#SOCRATES Live demo of SOCRATES
This document primarily consists of development ideas. To get more information on SOCRATES please visit our documentation
#Future Goals
- Multiple working_sets and user based system
- Integration of Flask into Apache
- Many more modules
- More documentation and video tutorials
#Example Use Cases:
- Seeing sentiment vs. number of followers of tweets
- Seeing the sentiment vs. word_count of the comments in Reddit (there actually is probably somewhat of a correlation)
#Ideas
- Have the back-end store data in MongoDB to avoid messaging large datasets back and forth. When a user calls the API for fetching data, it will return the id of the record as well as the data-types and a SINGLE post to see what the data looks like. Then the user can choose which fields to analyze etc.
- Each module will have a single Python file which handles:
- Specification of whether it is a collection or analysis module and a description
- Specification of parameters and return values
- Initial call, it should have a function run(param, working_set) which gets the data
- Cache the working_set to reduce redundant downloading [done]
#Quick Notes
- Primitive parameters are converted to their actual values, fields are converted to arrays of the entry data they refer to
- Fields defined in the specs for parameters and return values can be either strings or objects
#Issues
- On Chrome locally there is an issue where ajax calls take 15-20 seconds. This does not occur in Firefox. [Edit 3/4/2014 : this is a Chrome bug]

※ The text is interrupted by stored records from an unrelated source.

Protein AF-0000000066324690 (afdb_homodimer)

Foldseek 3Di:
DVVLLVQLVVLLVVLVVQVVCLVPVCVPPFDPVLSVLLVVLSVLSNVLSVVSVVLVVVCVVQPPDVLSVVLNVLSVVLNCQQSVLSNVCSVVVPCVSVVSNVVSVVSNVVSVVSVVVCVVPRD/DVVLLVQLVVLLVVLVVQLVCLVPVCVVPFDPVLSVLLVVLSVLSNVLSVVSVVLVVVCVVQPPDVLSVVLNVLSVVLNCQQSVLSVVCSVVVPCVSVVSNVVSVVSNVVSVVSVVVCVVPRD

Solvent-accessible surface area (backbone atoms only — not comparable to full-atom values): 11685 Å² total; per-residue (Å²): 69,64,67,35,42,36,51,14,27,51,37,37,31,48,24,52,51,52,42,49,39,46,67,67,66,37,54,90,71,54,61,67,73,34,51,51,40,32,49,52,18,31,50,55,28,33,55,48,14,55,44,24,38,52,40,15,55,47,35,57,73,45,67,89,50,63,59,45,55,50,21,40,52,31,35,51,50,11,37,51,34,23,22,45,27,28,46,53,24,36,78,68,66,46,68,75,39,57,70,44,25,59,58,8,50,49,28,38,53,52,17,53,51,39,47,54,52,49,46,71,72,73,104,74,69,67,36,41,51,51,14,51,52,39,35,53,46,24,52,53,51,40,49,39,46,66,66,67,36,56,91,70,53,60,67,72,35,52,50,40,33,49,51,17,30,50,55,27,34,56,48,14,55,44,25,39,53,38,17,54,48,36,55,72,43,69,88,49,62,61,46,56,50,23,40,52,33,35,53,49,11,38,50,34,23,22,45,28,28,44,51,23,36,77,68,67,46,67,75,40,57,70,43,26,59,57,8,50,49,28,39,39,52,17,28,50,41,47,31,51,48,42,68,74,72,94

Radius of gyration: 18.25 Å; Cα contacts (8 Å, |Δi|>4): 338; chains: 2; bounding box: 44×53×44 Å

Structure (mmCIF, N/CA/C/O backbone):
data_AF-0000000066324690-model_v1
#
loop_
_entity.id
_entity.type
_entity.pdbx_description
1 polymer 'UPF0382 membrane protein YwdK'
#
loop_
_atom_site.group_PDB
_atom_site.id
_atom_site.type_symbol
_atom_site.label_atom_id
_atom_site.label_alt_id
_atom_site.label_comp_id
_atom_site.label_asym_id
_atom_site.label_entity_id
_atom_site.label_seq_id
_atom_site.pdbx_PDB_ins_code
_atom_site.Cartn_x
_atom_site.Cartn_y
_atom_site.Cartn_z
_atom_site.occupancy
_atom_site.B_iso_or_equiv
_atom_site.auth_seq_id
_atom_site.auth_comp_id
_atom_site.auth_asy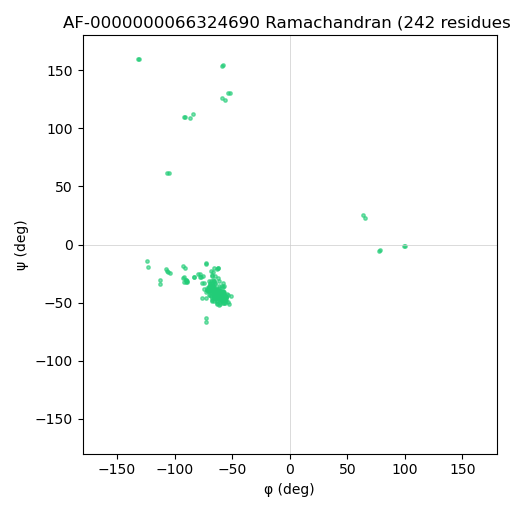m_id
_atom_site.auth_atom_id
_atom_site.pdbx_PDB_model_num
ATOM 1 N N . MET A 1 1 ? -1.764 -16.609 -9.453 1 83.69 1 MET A N 1
ATOM 2 C CA . MET A 1 1 ? -2.947 -16.25 -10.234 1 83.69 1 MET A CA 1
ATOM 3 C C . MET A 1 1 ? -2.885 -14.805 -10.68 1 83.69 1 MET A C 1
ATOM 5 O O . MET A 1 1 ? -2.676 -13.906 -9.867 1 83.69 1 MET A O 1
ATOM 9 N N . LYS A 1 2 ? -3.082 -14.555 -11.844 1 93.69 2 LYS A N 1
ATOM 10 C CA . LYS A 1 2 ? -2.973 -13.281 -12.555 1 93.69 2 LYS A CA 1
ATOM 11 C C . LYS A 1 2 ? -3.998 -12.273 -12.039 1 93.69 2 LYS A C 1
ATOM 13 O O . LYS A 1 2 ? -3.688 -11.094 -11.875 1 93.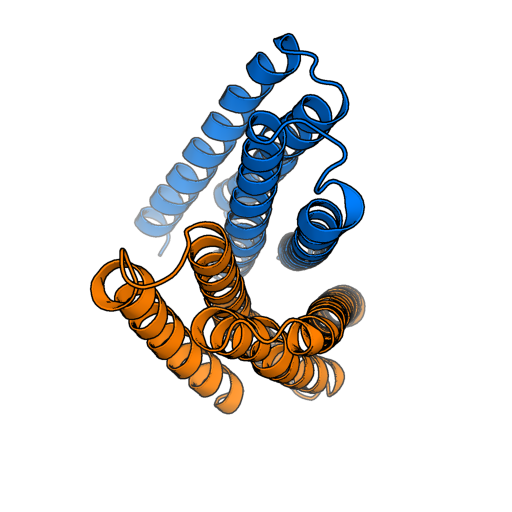69 2 LYS A O 1
ATOM 18 N N . VAL A 1 3 ? -5.211 -12.734 -11.797 1 96.5 3 VAL A N 1
ATOM 19 C CA . VAL A 1 3 ? -6.32 -11.844 -11.469 1 96.5 3 VAL A CA 1
ATOM 20 C C . VAL A 1 3 ? -6.039 -11.148 -10.141 1 96.5 3 VAL A C 1
ATOM 22 O O . VAL A 1 3 ? -6.309 -9.953 -9.992 1 96.5 3 VAL A O 1
ATOM 25 N N . PHE A 1 4 ? -5.461 -11.82 -9.203 1 97.62 4 PHE A N 1
ATOM 26 C CA . PHE A 1 4 ? -5.242 -11.227 -7.887 1 97.62 4 PHE A CA 1
ATOM 27 C C . PHE A 1 4 ? -4.02 -10.32 -7.898 1 97.62 4 PHE A C 1
ATOM 29 O O . PHE A 1 4 ? -3.922 -9.391 -7.094 1 97.62 4 PHE A O 1
ATOM 36 N N . ILE A 1 5 ? -3.059 -10.531 -8.773 1 97.44 5 ILE A N 1
ATOM 37 C CA . ILE A 1 5 ? -1.982 -9.562 -8.969 1 97.44 5 ILE A CA 1
ATOM 38 C C . ILE A 1 5 ? -2.553 -8.258 -9.508 1 97.44 5 ILE A C 1
ATOM 40 O O . ILE A 1 5 ? -2.236 -7.18 -9.008 1 97.44 5 ILE A O 1
ATOM 44 N N . ILE A 1 6 ? -3.41 -8.367 -10.438 1 98.31 6 ILE A N 1
ATOM 45 C CA . ILE A 1 6 ? -4.008 -7.199 -11.078 1 98.31 6 ILE A CA 1
ATOM 46 C C . ILE A 1 6 ? -4.895 -6.461 -10.07 1 98.31 6 ILE A C 1
ATOM 48 O O . ILE A 1 6 ? -4.793 -5.242 -9.922 1 98.31 6 ILE A O 1
ATOM 52 N N . LEU A 1 7 ? -5.703 -7.191 -9.398 1 98.56 7 LEU A N 1
ATOM 53 C CA . LEU A 1 7 ? -6.566 -6.574 -8.391 1 98.56 7 LEU A CA 1
ATOM 54 C C . LEU A 1 7 ? -5.738 -5.938 -7.281 1 98.56 7 LEU A C 1
ATOM 56 O O . LEU A 1 7 ? -6.074 -4.855 -6.793 1 98.56 7 LEU A O 1
ATOM 60 N N . GLY A 1 8 ? -4.66 -6.633 -6.863 1 98.75 8 GLY A N 1
ATOM 61 C CA . GLY A 1 8 ? -3.779 -6.043 -5.867 1 98.75 8 GLY A CA 1
ATOM 62 C C . GLY A 1 8 ? -3.191 -4.715 -6.301 1 98.75 8 GLY A C 1
ATOM 63 O O . GLY A 1 8 ? -3.246 -3.732 -5.559 1 98.75 8 GLY A O 1
ATOM 64 N N . ALA A 1 9 ? -2.758 -4.676 -7.484 1 98.62 9 ALA A N 1
ATOM 65 C CA . ALA A 1 9 ? -2.117 -3.469 -8.008 1 98.62 9 ALA A CA 1
ATOM 66 C C . ALA A 1 9 ? -3.131 -2.346 -8.195 1 98.62 9 ALA A C 1
ATOM 68 O O . ALA A 1 9 ? -2.85 -1.187 -7.879 1 98.62 9 ALA A O 1
ATOM 69 N N . ILE A 1 10 ? -4.273 -2.645 -8.719 1 98.69 10 ILE A N 1
ATOM 70 C CA . ILE A 1 10 ? -5.32 -1.646 -8.914 1 98.69 10 ILE A CA 1
ATOM 71 C C . ILE A 1 10 ? -5.746 -1.077 -7.562 1 98.69 10 ILE A C 1
ATOM 73 O O . ILE A 1 10 ? -5.906 0.137 -7.418 1 98.69 10 ILE A O 1
ATOM 77 N N . ASN A 1 11 ? -5.898 -1.939 -6.633 1 98.88 11 ASN A N 1
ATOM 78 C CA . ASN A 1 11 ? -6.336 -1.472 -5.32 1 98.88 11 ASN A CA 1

- When I ran an analysis on a data set, a different entry was returned as the first entry (this was with tw_search)
- Total for word count is undefined [3/5/2014 fixed]
#Packages Installed
- PRAW (https://praw.readthedocs.org/en/latest/)
- TextBlob http://textblob.readthedocs.org/en/latest/install.html
- pymongo
- Flask
#Data types for fields
- numeric
- text
- date YYYY-MM-DD hh:mm:ss
- array <data type (not array)>
- boolean
- geo (longitude,latitude)
- field_reference (this is from an analysis module which requires a reference to a field)
#Analysis There are two types of results from analysis:
- Per Entry: this will likely be more common and will give a value to each entry in the data set. The analysis data will be directly added to the entry under an analysis property
- Aggregate: a single value describing all of the data (e.g. a sum of all word counts)
Snapshot of JSON after collection and analysis:
{
meta: {}
data: [{},{},...],
analysis: [{
aggregate_analysis: {},
entry_analysis: [{},{}...],
entry_meta: {},
aggregate_meta: {}
}]
}
#Useful commands: Fetch twitter posts: curl http://localhost:5000/op/collection/twitter/tw_search -d "lang=en&count=1&query=derp"
Sentiment Analysis: curl http://localhost:5000/op/analysis/text/sentiment -d "field=content&reference_id="